● **Given records**
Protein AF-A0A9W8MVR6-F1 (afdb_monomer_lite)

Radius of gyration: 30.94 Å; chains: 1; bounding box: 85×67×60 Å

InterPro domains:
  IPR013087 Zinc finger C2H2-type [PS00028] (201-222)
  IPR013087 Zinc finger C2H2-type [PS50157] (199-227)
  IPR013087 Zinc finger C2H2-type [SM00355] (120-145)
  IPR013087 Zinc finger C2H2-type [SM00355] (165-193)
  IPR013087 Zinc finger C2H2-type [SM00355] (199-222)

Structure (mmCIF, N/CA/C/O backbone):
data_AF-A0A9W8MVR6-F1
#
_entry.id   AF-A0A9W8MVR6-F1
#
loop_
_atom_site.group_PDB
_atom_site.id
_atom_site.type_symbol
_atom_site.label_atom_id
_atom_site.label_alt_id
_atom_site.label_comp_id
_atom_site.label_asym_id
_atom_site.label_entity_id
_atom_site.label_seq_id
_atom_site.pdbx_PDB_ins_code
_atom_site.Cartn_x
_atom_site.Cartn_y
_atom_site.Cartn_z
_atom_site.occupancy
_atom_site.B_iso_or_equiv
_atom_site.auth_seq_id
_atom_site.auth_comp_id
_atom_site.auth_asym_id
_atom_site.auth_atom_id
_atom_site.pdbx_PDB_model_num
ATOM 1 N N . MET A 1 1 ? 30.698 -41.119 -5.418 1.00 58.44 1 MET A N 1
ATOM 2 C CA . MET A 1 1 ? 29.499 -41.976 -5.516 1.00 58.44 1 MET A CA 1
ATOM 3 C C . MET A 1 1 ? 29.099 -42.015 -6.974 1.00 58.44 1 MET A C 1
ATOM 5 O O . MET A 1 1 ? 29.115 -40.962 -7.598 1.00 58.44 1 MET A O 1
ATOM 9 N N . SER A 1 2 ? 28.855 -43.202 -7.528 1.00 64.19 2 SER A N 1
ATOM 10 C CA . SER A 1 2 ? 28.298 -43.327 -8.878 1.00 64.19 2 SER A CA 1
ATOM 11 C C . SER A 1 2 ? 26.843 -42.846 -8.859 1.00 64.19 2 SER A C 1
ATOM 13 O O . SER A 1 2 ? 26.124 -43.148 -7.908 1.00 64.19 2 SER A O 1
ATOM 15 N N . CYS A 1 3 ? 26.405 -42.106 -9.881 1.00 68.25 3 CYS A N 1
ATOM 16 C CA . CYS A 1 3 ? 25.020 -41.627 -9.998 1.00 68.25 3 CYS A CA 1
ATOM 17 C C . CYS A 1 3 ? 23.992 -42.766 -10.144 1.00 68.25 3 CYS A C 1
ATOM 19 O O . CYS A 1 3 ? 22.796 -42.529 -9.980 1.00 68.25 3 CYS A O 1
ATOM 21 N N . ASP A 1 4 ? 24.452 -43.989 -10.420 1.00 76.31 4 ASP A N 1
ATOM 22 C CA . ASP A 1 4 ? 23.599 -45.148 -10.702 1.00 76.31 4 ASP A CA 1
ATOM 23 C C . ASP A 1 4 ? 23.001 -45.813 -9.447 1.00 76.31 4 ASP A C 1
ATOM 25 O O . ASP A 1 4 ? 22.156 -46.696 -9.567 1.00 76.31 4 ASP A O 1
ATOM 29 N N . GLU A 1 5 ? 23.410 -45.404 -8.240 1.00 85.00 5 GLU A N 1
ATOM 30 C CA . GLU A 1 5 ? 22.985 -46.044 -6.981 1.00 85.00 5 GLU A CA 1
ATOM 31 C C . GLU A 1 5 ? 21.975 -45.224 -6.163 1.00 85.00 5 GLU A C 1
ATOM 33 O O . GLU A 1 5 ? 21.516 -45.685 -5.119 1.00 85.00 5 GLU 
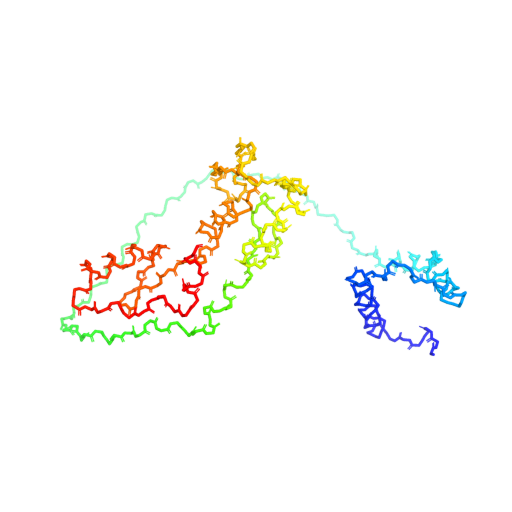A O 1
ATOM 38 N N . LEU A 1 6 ? 21.603 -44.022 -6.616 1.00 87.56 6 LEU A N 1
ATOM 39 C CA . LEU A 1 6 ? 20.683 -43.169 -5.864 1.00 87.56 6 LEU A CA 1
ATOM 40 C C . LEU A 1 6 ? 19.233 -43.627 -6.034 1.00 87.56 6 LEU A C 1
ATOM 42 O O . LEU A 1 6 ? 18.708 -43.744 -7.144 1.00 87.56 6 LEU A O 1
ATOM 46 N N . SER A 1 7 ? 18.551 -43.817 -4.909 1.00 91.25 7 SER A N 1
ATOM 47 C CA . SER A 1 7 ? 17.106 -44.013 -4.881 1.00 91.25 7 SER A CA 1
ATOM 48 C C . SER A 1 7 ? 16.363 -42.765 -5.398 1.00 91.25 7 SER A C 1
ATOM 50 O O . SER A 1 7 ? 16.895 -41.651 -5.356 1.00 91.25 7 SER A O 1
ATOM 52 N N . PRO A 1 8 ? 15.097 -42.894 -5.841 1.00 86.75 8 PRO A N 1
ATOM 53 C CA . PRO A 1 8 ? 14.301 -41.748 -6.295 1.00 86.75 8 PRO A CA 1
ATOM 54 C C . PRO A 1 8 ? 14.191 -40.612 -5.263 1.00 86.75 8 PRO A C 1
ATOM 56 O O . PRO A 1 8 ? 14.136 -39.440 -5.630 1.00 86.75 8 PRO A O 1
ATOM 59 N N . THR A 1 9 ? 14.184 -40.946 -3.969 1.00 84.12 9 THR A N 1
ATOM 60 C CA . THR A 1 9 ? 14.139 -39.961 -2.879 1.00 84.12 9 THR A CA 1
ATOM 61 C C . THR A 1 9 ? 15.459 -39.204 -2.749 1.00 84.12 9 THR A C 1
ATOM 63 O O . THR A 1 9 ? 15.452 -37.996 -2.529 1.00 84.12 9 THR A O 1
ATOM 66 N N . GLU A 1 10 ? 16.592 -39.884 -2.921 1.00 86.31 10 GLU A N 1
ATOM 67 C CA . GLU A 1 10 ? 17.913 -39.248 -2.891 1.00 86.31 10 GLU A CA 1
ATOM 68 C C . GLU A 1 10 ? 18.127 -38.350 -4.109 1.00 86.31 10 GLU A C 1
ATOM 70 O O . GLU A 1 10 ? 18.644 -37.245 -3.965 1.00 86.31 10 GLU A O 1
ATOM 75 N N . TRP A 1 11 ? 17.629 -38.760 -5.280 1.00 86.94 11 TRP A N 1
ATOM 76 C CA . TRP A 1 11 ? 17.575 -37.899 -6.462 1.00 86.94 11 TRP A CA 1
ATOM 77 C C . TRP A 1 11 ? 16.794 -36.614 -6.198 1.00 86.94 11 TRP A C 1
ATOM 79 O O . TRP A 1 11 ? 17.269 -35.532 -6.531 1.00 86.94 11 TRP A O 1
ATOM 89 N N . PHE A 1 12 ? 15.626 -36.723 -5.560 1.00 83.00 12 PHE A N 1
ATOM 90 C CA . PHE A 1 12 ? 14.797 -35.567 -5.235 1.00 83.00 12 PHE A CA 1
ATOM 91 C C . PHE A 1 12 ? 15.510 -34.589 -4.289 1.00 83.00 12 PHE A C 1
ATOM 93 O O . PHE A 1 12 ? 15.536 -33.386 -4.558 1.00 83.00 12 PHE A O 1
ATOM 100 N N . LEU A 1 13 ? 16.137 -35.097 -3.224 1.00 84.81 13 LEU A N 1
ATOM 101 C CA . LEU A 1 13 ? 16.894 -34.275 -2.276 1.00 84.81 13 LEU A CA 1
ATOM 102 C C . LEU A 1 13 ? 18.102 -33.604 -2.938 1.00 84.81 13 LEU A C 1
ATOM 104 O O . LEU A 1 13 ? 18.304 -32.406 -2.753 1.00 84.81 13 LEU A O 1
ATOM 108 N N . TYR A 1 14 ? 18.828 -34.330 -3.789 1.00 85.94 14 TYR A N 1
ATOM 109 C CA . TYR A 1 14 ? 19.948 -33.783 -4.551 1.00 85.94 14 TYR A CA 1
ATOM 110 C C . TYR A 1 14 ? 19.512 -32.643 -5.487 1.00 85.94 14 TYR A C 1
ATOM 112 O O . TYR A 1 14 ? 20.166 -31.602 -5.555 1.00 85.94 14 TYR A O 1
ATOM 120 N N . THR A 1 15 ? 18.360 -32.775 -6.160 1.00 84.12 15 THR A N 1
ATOM 121 C CA . THR A 1 15 ? 17.801 -31.666 -6.955 1.00 84.12 15 THR A CA 1
ATOM 122 C C . THR A 1 15 ? 17.421 -30.451 -6.113 1.00 84.12 15 THR A C 1
ATOM 124 O O . THR A 1 15 ? 17.611 -29.330 -6.579 1.00 84.12 15 THR A O 1
ATOM 127 N N . LEU A 1 16 ? 16.898 -30.632 -4.896 1.00 85.19 16 LEU A N 1
ATOM 128 C CA . LEU A 1 16 ? 16.559 -29.503 -4.024 1.00 85.19 16 LEU A CA 1
ATOM 129 C C . LEU A 1 16 ? 17.811 -28.757 -3.550 1.00 85.19 16 LEU A C 1
ATOM 131 O O . LEU A 1 16 ? 17.837 -27.530 -3.609 1.00 85.19 16 LEU A O 1
ATOM 135 N N . GLU A 1 17 ? 18.867 -29.480 -3.172 1.00 85.75 17 GLU A N 1
ATOM 136 C CA . GLU A 1 17 ? 20.150 -28.871 -2.799 1.00 85.75 17 GLU A CA 1
ATOM 137 C C . GLU A 1 17 ? 20.773 -28.090 -3.966 1.00 85.75 17 GLU A C 1
ATOM 139 O O . GLU A 1 17 ? 21.267 -26.975 -3.777 1.00 85.75 17 GLU A O 1
ATOM 144 N N . LEU A 1 18 ? 20.693 -28.623 -5.191 1.00 82.81 18 LEU A N 1
ATOM 145 C CA . LEU A 1 18 ? 21.146 -27.918 -6.392 1.00 82.81 18 LEU A CA 1
ATOM 146 C C . LEU A 1 18 ? 20.341 -26.642 -6.667 1.00 82.81 18 LEU A C 1
ATOM 148 O O . LEU A 1 18 ? 20.923 -25.622 -7.039 1.00 82.81 18 LEU A O 1
ATOM 152 N N . ILE A 1 19 ? 19.021 -26.668 -6.467 1.00 84.75 19 ILE A N 1
ATOM 153 C CA . ILE A 1 19 ? 18.169 -25.481 -6.625 1.00 84.75 19 ILE A CA 1
ATOM 154 C C . ILE A 1 19 ? 18.554 -24.405 -5.603 1.00 84.75 19 ILE A C 1
ATOM 156 O O . ILE A 1 19 ? 18.699 -23.240 -5.977 1.00 84.75 19 ILE A O 1
ATOM 160 N N . ASP A 1 20 ? 18.779 -24.778 -4.343 1.00 81.00 20 ASP A N 1
ATOM 161 C CA . ASP A 1 20 ? 19.190 -23.833 -3.301 1.00 81.00 20 ASP A CA 1
ATOM 162 C C . ASP A 1 20 ? 20.563 -23.207 -3.597 1.00 81.00 20 ASP A C 1
ATOM 164 O O . ASP A 1 20 ? 20.743 -21.998 -3.418 1.00 81.00 20 ASP A O 1
ATOM 168 N N . LEU A 1 21 ? 21.507 -23.992 -4.127 1.00 78.44 21 LEU A N 1
ATOM 169 C CA . LEU A 1 21 ? 22.813 -23.512 -4.593 1.00 78.44 21 LEU A CA 1
ATOM 170 C C . LEU A 1 21 ? 22.691 -22.510 -5.749 1.00 78.44 21 LEU A C 1
ATOM 172 O O . LEU A 1 21 ? 23.326 -21.453 -5.711 1.00 78.44 21 LEU A O 1
ATOM 176 N N . ILE A 1 22 ? 21.846 -22.793 -6.745 1.00 81.06 22 ILE A N 1
ATOM 177 C CA . ILE A 1 22 ? 21.601 -21.888 -7.881 1.00 81.06 22 ILE A CA 1
ATOM 178 C C . ILE A 1 22 ? 20.977 -20.573 -7.392 1.00 81.06 22 ILE A C 1
ATOM 180 O O . ILE A 1 22 ? 21.454 -19.488 -7.729 1.00 81.06 22 ILE A O 1
ATOM 184 N N . VAL A 1 23 ? 19.963 -20.649 -6.526 1.00 81.81 23 VAL A N 1
ATOM 185 C CA . VAL A 1 23 ? 19.297 -19.466 -5.956 1.00 81.81 23 VAL A CA 1
ATOM 186 C C . VAL A 1 23 ? 20.253 -18.648 -5.077 1.00 81.81 23 VAL A C 1
ATOM 188 O O . VAL A 1 23 ? 20.175 -17.415 -5.049 1.00 81.81 23 VAL A O 1
ATOM 191 N N . ALA A 1 24 ? 21.166 -19.297 -4.351 1.00 76.75 24 ALA A N 1
ATOM 192 C CA . ALA A 1 24 ? 22.187 -18.619 -3.556 1.00 76.75 24 ALA A CA 1
ATOM 193 C C . ALA A 1 24 ? 23.226 -17.896 -4.432 1.00 76.75 24 ALA A C 1
ATOM 195 O O . ALA A 1 24 ? 23.636 -16.782 -4.081 1.00 76.75 24 ALA A O 1
ATOM 196 N N . ALA A 1 25 ? 23.605 -18.491 -5.568 1.00 72.94 25 ALA A N 1
ATOM 197 C CA . ALA A 1 25 ? 24.525 -17.903 -6.540 1.00 72.94 25 ALA A CA 1
ATOM 198 C C . ALA A 1 25 ? 23.920 -16.674 -7.244 1.00 72.94 25 ALA A C 1
ATOM 200 O O . ALA A 1 25 ? 24.592 -15.652 -7.377 1.00 72.94 25 ALA A O 1
ATOM 201 N N . GLU A 1 26 ? 22.634 -16.707 -7.610 1.00 79.62 26 GLU A N 1
ATOM 202 C CA . GLU A 1 26 ? 21.947 -15.545 -8.200 1.00 79.62 26 GLU A CA 1
ATOM 203 C C . GLU A 1 26 ? 21.816 -14.368 -7.222 1.00 79.62 26 GLU A C 1
ATOM 205 O O . GLU A 1 26 ? 21.916 -13.203 -7.613 1.00 79.62 26 GLU A O 1
ATOM 210 N N . LYS A 1 27 ? 21.611 -14.653 -5.931 1.00 77.94 27 LYS A N 1
ATOM 211 C CA . LYS A 1 27 ? 21.488 -13.618 -4.891 1.00 77.94 27 LYS A CA 1
ATOM 212 C C . LYS A 1 27 ? 22.816 -12.948 -4.543 1.00 77.94 27 LYS A C 1
ATOM 214 O O . LYS A 1 27 ? 22.799 -11.839 -4.010 1.00 77.94 27 LYS A O 1
ATOM 219 N N . ASN A 1 28 ? 23.943 -13.594 -4.835 1.00 74.12 28 ASN A N 1
ATOM 220 C CA . ASN A 1 28 ? 25.281 -13.085 -4.552 1.00 74.12 28 ASN A CA 1
ATOM 221 C C . ASN A 1 28 ? 26.156 -13.161 -5.810 1.00 74.12 28 ASN A C 1
ATOM 223 O O . ASN A 1 28 ? 27.073 -13.985 -5.858 1.00 74.12 28 ASN A O 1
ATOM 227 N N . PRO A 1 29 ? 25.913 -12.311 -6.826 1.00 71.19 29 PRO A N 1
ATOM 228 C CA . PRO A 1 29 ? 26.779 -12.291 -7.993 1.00 71.19 29 PRO A CA 1
ATOM 229 C C . PRO A 1 29 ? 28.221 -11.983 -7.553 1.00 71.19 29 PRO A C 1
ATOM 231 O O . PRO A 1 29 ? 28.426 -11.132 -6.673 1.00 71.19 29 PRO A O 1
ATOM 234 N N . PRO A 1 30 ? 29.229 -12.658 -8.133 1.00 59.66 30 PRO A N 1
ATOM 235 C CA . PRO A 1 30 ? 30.618 -12.415 -7.780 1.00 59.66 30 PRO A CA 1
ATOM 236 C C . PRO A 1 30 ? 30.951 -10.935 -7.980 1.00 59.66 30 PRO A C 1
ATOM 238 O O . PRO A 1 30 ? 30.547 -10.303 -8.960 1.00 59.66 30 PRO A O 1
ATOM 241 N N . ARG A 1 31 ? 31.675 -10.361 -7.012 1.00 51.34 31 ARG A N 1
ATOM 242 C CA . ARG A 1 31 ? 32.104 -8.961 -7.071 1.00 51.34 31 ARG A CA 1
ATOM 243 C C . ARG A 1 31 ? 32.926 -8.740 -8.341 1.00 51.34 31 ARG A C 1
ATOM 245 O O . ARG A 1 31 ? 33.791 -9.543 -8.684 1.00 51.34 31 ARG A O 1
ATOM 252 N N . GLN A 1 32 ? 32.649 -7.630 -9.015 1.00 44.72 32 GLN A N 1
ATOM 253 C CA . GLN A 1 32 ? 33.308 -7.219 -10.250 1.00 44.72 32 GLN A CA 1
ATOM 254 C C . GLN A 1 32 ? 34.838 -7.233 -10.053 1.00 44.72 32 GLN A C 1
ATOM 256 O O . GLN A 1 32 ? 35.356 -6.480 -9.230 1.00 44.72 32 GLN A O 1
ATOM 261 N N . GLY A 1 33 ? 35.539 -8.134 -10.755 1.00 68.31 33 GLY A N 1
ATOM 262 C CA . GLY A 1 33 ? 36.991 -8.341 -10.628 1.00 68.31 33 GLY A CA 1
ATOM 263 C C . GLY A 1 33 ? 37.437 -9.739 -10.180 1.00 68.31 33 GLY A C 1
ATOM 264 O O . GLY A 1 33 ? 38.640 -9.973 -10.095 1.00 68.31 33 GLY A O 1
ATOM 265 N N . TYR A 1 34 ? 36.519 -10.674 -9.911 1.00 73.25 34 TYR A N 1
ATOM 266 C CA . TYR A 1 34 ? 36.884 -12.074 -9.674 1.00 73.25 34 TYR A CA 1
ATOM 267 C C . TYR A 1 34 ? 37.341 -12.744 -10.981 1.00 73.25 34 TYR A C 1
ATOM 269 O O . TYR A 1 34 ? 36.565 -12.860 -11.931 1.00 73.25 34 TYR A O 1
ATOM 277 N N . VAL A 1 35 ? 38.611 -13.148 -11.038 1.00 78.62 35 VAL A N 1
ATOM 278 C CA . VAL A 1 35 ? 39.175 -13.927 -12.146 1.00 78.62 35 VAL A CA 1
ATOM 279 C C . VAL A 1 35 ? 38.908 -15.398 -11.849 1.00 78.62 35 VAL A C 1
ATOM 281 O O . VAL A 1 35 ? 39.452 -15.932 -10.888 1.00 78.62 35 VAL A O 1
ATOM 284 N N . ILE A 1 36 ? 38.054 -16.024 -12.658 1.00 77.62 36 ILE A N 1
ATOM 285 C CA . ILE A 1 36 ? 37.725 -17.451 -12.555 1.00 77.62 36 ILE A CA 1
ATOM 286 C C . ILE A 1 36 ? 38.993 -18.257 -12.850 1.00 77.62 36 ILE A C 1
ATOM 288 O O . ILE A 1 36 ? 39.672 -18.001 -13.851 1.00 77.62 36 ILE A O 1
ATOM 292 N N . SER A 1 37 ? 39.335 -19.207 -11.980 1.00 86.38 37 SER A N 1
ATOM 293 C CA . SER A 1 37 ? 40.485 -20.078 -12.219 1.00 86.38 37 SER A CA 1
ATOM 294 C C . SER A 1 37 ? 40.218 -21.038 -13.395 1.00 86.38 37 SER A C 1
ATOM 296 O O . SER A 1 37 ? 39.065 -21.376 -13.676 1.00 86.38 37 SER A O 1
ATOM 298 N N . PRO A 1 38 ? 41.259 -21.524 -14.099 1.00 86.12 38 PRO A N 1
ATOM 299 C CA . PRO A 1 38 ? 41.084 -22.486 -15.191 1.00 86.12 38 PRO A CA 1
ATOM 300 C C . PRO A 1 38 ? 40.327 -23.761 -14.780 1.00 86.12 38 PRO A C 1
ATOM 302 O O . PRO A 1 38 ? 39.600 -24.329 -15.591 1.00 86.12 38 PRO A O 1
ATOM 305 N N . GLU A 1 39 ? 40.467 -24.185 -13.521 1.00 84.38 39 GLU A N 1
ATOM 306 C CA . GLU A 1 39 ? 39.793 -25.360 -12.954 1.00 84.38 39 GLU A CA 1
ATOM 307 C C . GLU A 1 39 ? 38.291 -25.110 -12.740 1.00 84.38 39 GLU A C 1
ATOM 309 O O . GLU A 1 39 ? 37.461 -25.925 -13.142 1.00 84.38 39 GLU A O 1
ATOM 314 N N . GLU A 1 40 ? 37.914 -23.947 -12.202 1.00 70.75 40 GLU A N 1
ATOM 315 C CA . GLU A 1 40 ? 36.506 -23.553 -12.041 1.00 70.75 40 GLU A CA 1
ATOM 316 C C . GLU A 1 40 ? 35.810 -23.347 -13.394 1.00 70.75 40 GLU A C 1
ATOM 318 O O . GLU A 1 40 ? 34.639 -23.697 -13.563 1.00 70.75 40 GLU A O 1
ATOM 323 N N . GLN A 1 41 ? 36.539 -22.830 -14.387 1.00 82.88 41 GLN A N 1
ATOM 324 C CA . GLN A 1 41 ? 36.019 -22.671 -15.743 1.00 82.88 41 GLN A CA 1
ATOM 325 C C . GLN A 1 41 ? 35.772 -24.025 -16.426 1.00 82.88 41 GLN A C 1
ATOM 327 O O . GLN A 1 41 ? 34.805 -24.158 -17.178 1.00 82.88 41 GLN A O 1
ATOM 332 N N . ALA A 1 42 ? 36.606 -25.037 -16.161 1.00 77.12 42 ALA A N 1
ATOM 333 C CA . ALA A 1 42 ? 36.395 -26.394 -16.663 1.00 77.12 42 ALA A CA 1
ATOM 334 C C . ALA A 1 42 ? 35.121 -27.024 -16.073 1.00 77.12 42 ALA A C 1
ATOM 336 O O . ALA A 1 42 ? 34.327 -27.599 -16.816 1.00 77.12 42 ALA A O 1
ATOM 337 N N . LEU A 1 43 ? 34.869 -26.821 -14.777 1.00 70.25 43 LEU A N 1
ATOM 338 C CA . LEU A 1 43 ? 33.674 -27.321 -14.090 1.00 70.25 43 LEU A CA 1
ATOM 339 C C . LEU A 1 43 ? 32.383 -26.668 -14.610 1.00 70.25 43 LEU A C 1
ATOM 341 O O . LEU A 1 43 ? 31.393 -27.349 -14.874 1.00 70.25 43 LEU A O 1
ATOM 345 N N . LEU A 1 44 ? 32.401 -25.348 -14.829 1.00 69.94 44 LEU A N 1
ATOM 346 C CA . LEU A 1 44 ? 31.278 -24.633 -15.448 1.00 69.94 44 LEU A CA 1
ATOM 347 C C . LEU A 1 44 ? 30.996 -25.127 -16.873 1.00 69.94 44 LEU A C 1
ATOM 349 O O . LEU A 1 44 ? 29.835 -25.225 -17.272 1.00 69.94 44 LEU A O 1
ATOM 353 N N . ASN A 1 45 ? 32.039 -25.465 -17.632 1.00 74.31 45 ASN A N 1
ATOM 354 C CA . ASN A 1 45 ? 31.889 -26.006 -18.980 1.00 74.31 45 ASN A CA 1
ATOM 355 C C . ASN A 1 45 ? 31.318 -27.432 -18.980 1.00 74.31 45 ASN A C 1
ATOM 357 O O . ASN A 1 45 ? 30.575 -27.758 -19.902 1.00 74.31 45 ASN A O 1
ATOM 361 N N . GLU A 1 46 ? 31.610 -28.258 -17.970 1.00 71.06 46 GLU A N 1
ATOM 362 C CA . GLU A 1 46 ? 30.979 -29.578 -17.807 1.00 71.06 46 GLU A CA 1
ATOM 363 C C . GLU A 1 46 ? 29.494 -29.466 -17.438 1.00 71.06 46 GLU A C 1
ATOM 365 O O . GLU A 1 46 ? 28.666 -30.161 -18.022 1.00 71.06 46 GLU A O 1
ATOM 370 N N . ILE A 1 47 ? 29.133 -28.538 -16.544 1.00 64.69 47 ILE A N 1
ATOM 371 C CA . ILE A 1 47 ? 27.735 -28.306 -16.133 1.00 64.69 47 ILE A CA 1
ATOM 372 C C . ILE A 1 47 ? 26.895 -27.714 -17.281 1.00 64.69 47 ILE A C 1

● **Task prompt**
Nothing but the lines above from the one containing "ATOM 68 C C" through the one containing "ATOM 89 N N" should appear in the answer, each repeated exactly.

● **Reply to the task**
ATOM 68 C C . GLU A 1 10 ? 18.127 -38.350 -4.109 1.00 86.31 10 GLU A C 1
ATOM 70 O O . GLU A 1 10 ? 18.644 -37.245 -3.965 1.00 86.31 10 GLU A O 1
ATOM 75 N N . TRP A 1 11 ? 17.629 -38.760 -5.280 1.00 86.94 11 TRP A N 1
ATOM 76 C CA . TRP A 1 11 ? 17.575 -37.899 -6.462 1.00 86.94 11 TRP A CA 1
ATOM 77 C C . TRP A 1 11 ? 16.794 -36.614 -6.198 1.00 86.94 11 TRP A C 1
ATOM 79 O O . TRP A 1 11 ? 17.269 -35.532 -6.531 1.00 86.94 11 TRP A O 1
ATOM 89 N N . PHE A 1 12 ? 15.626 -36.723 -5.560 1.00 83.00 12 PHE A N 1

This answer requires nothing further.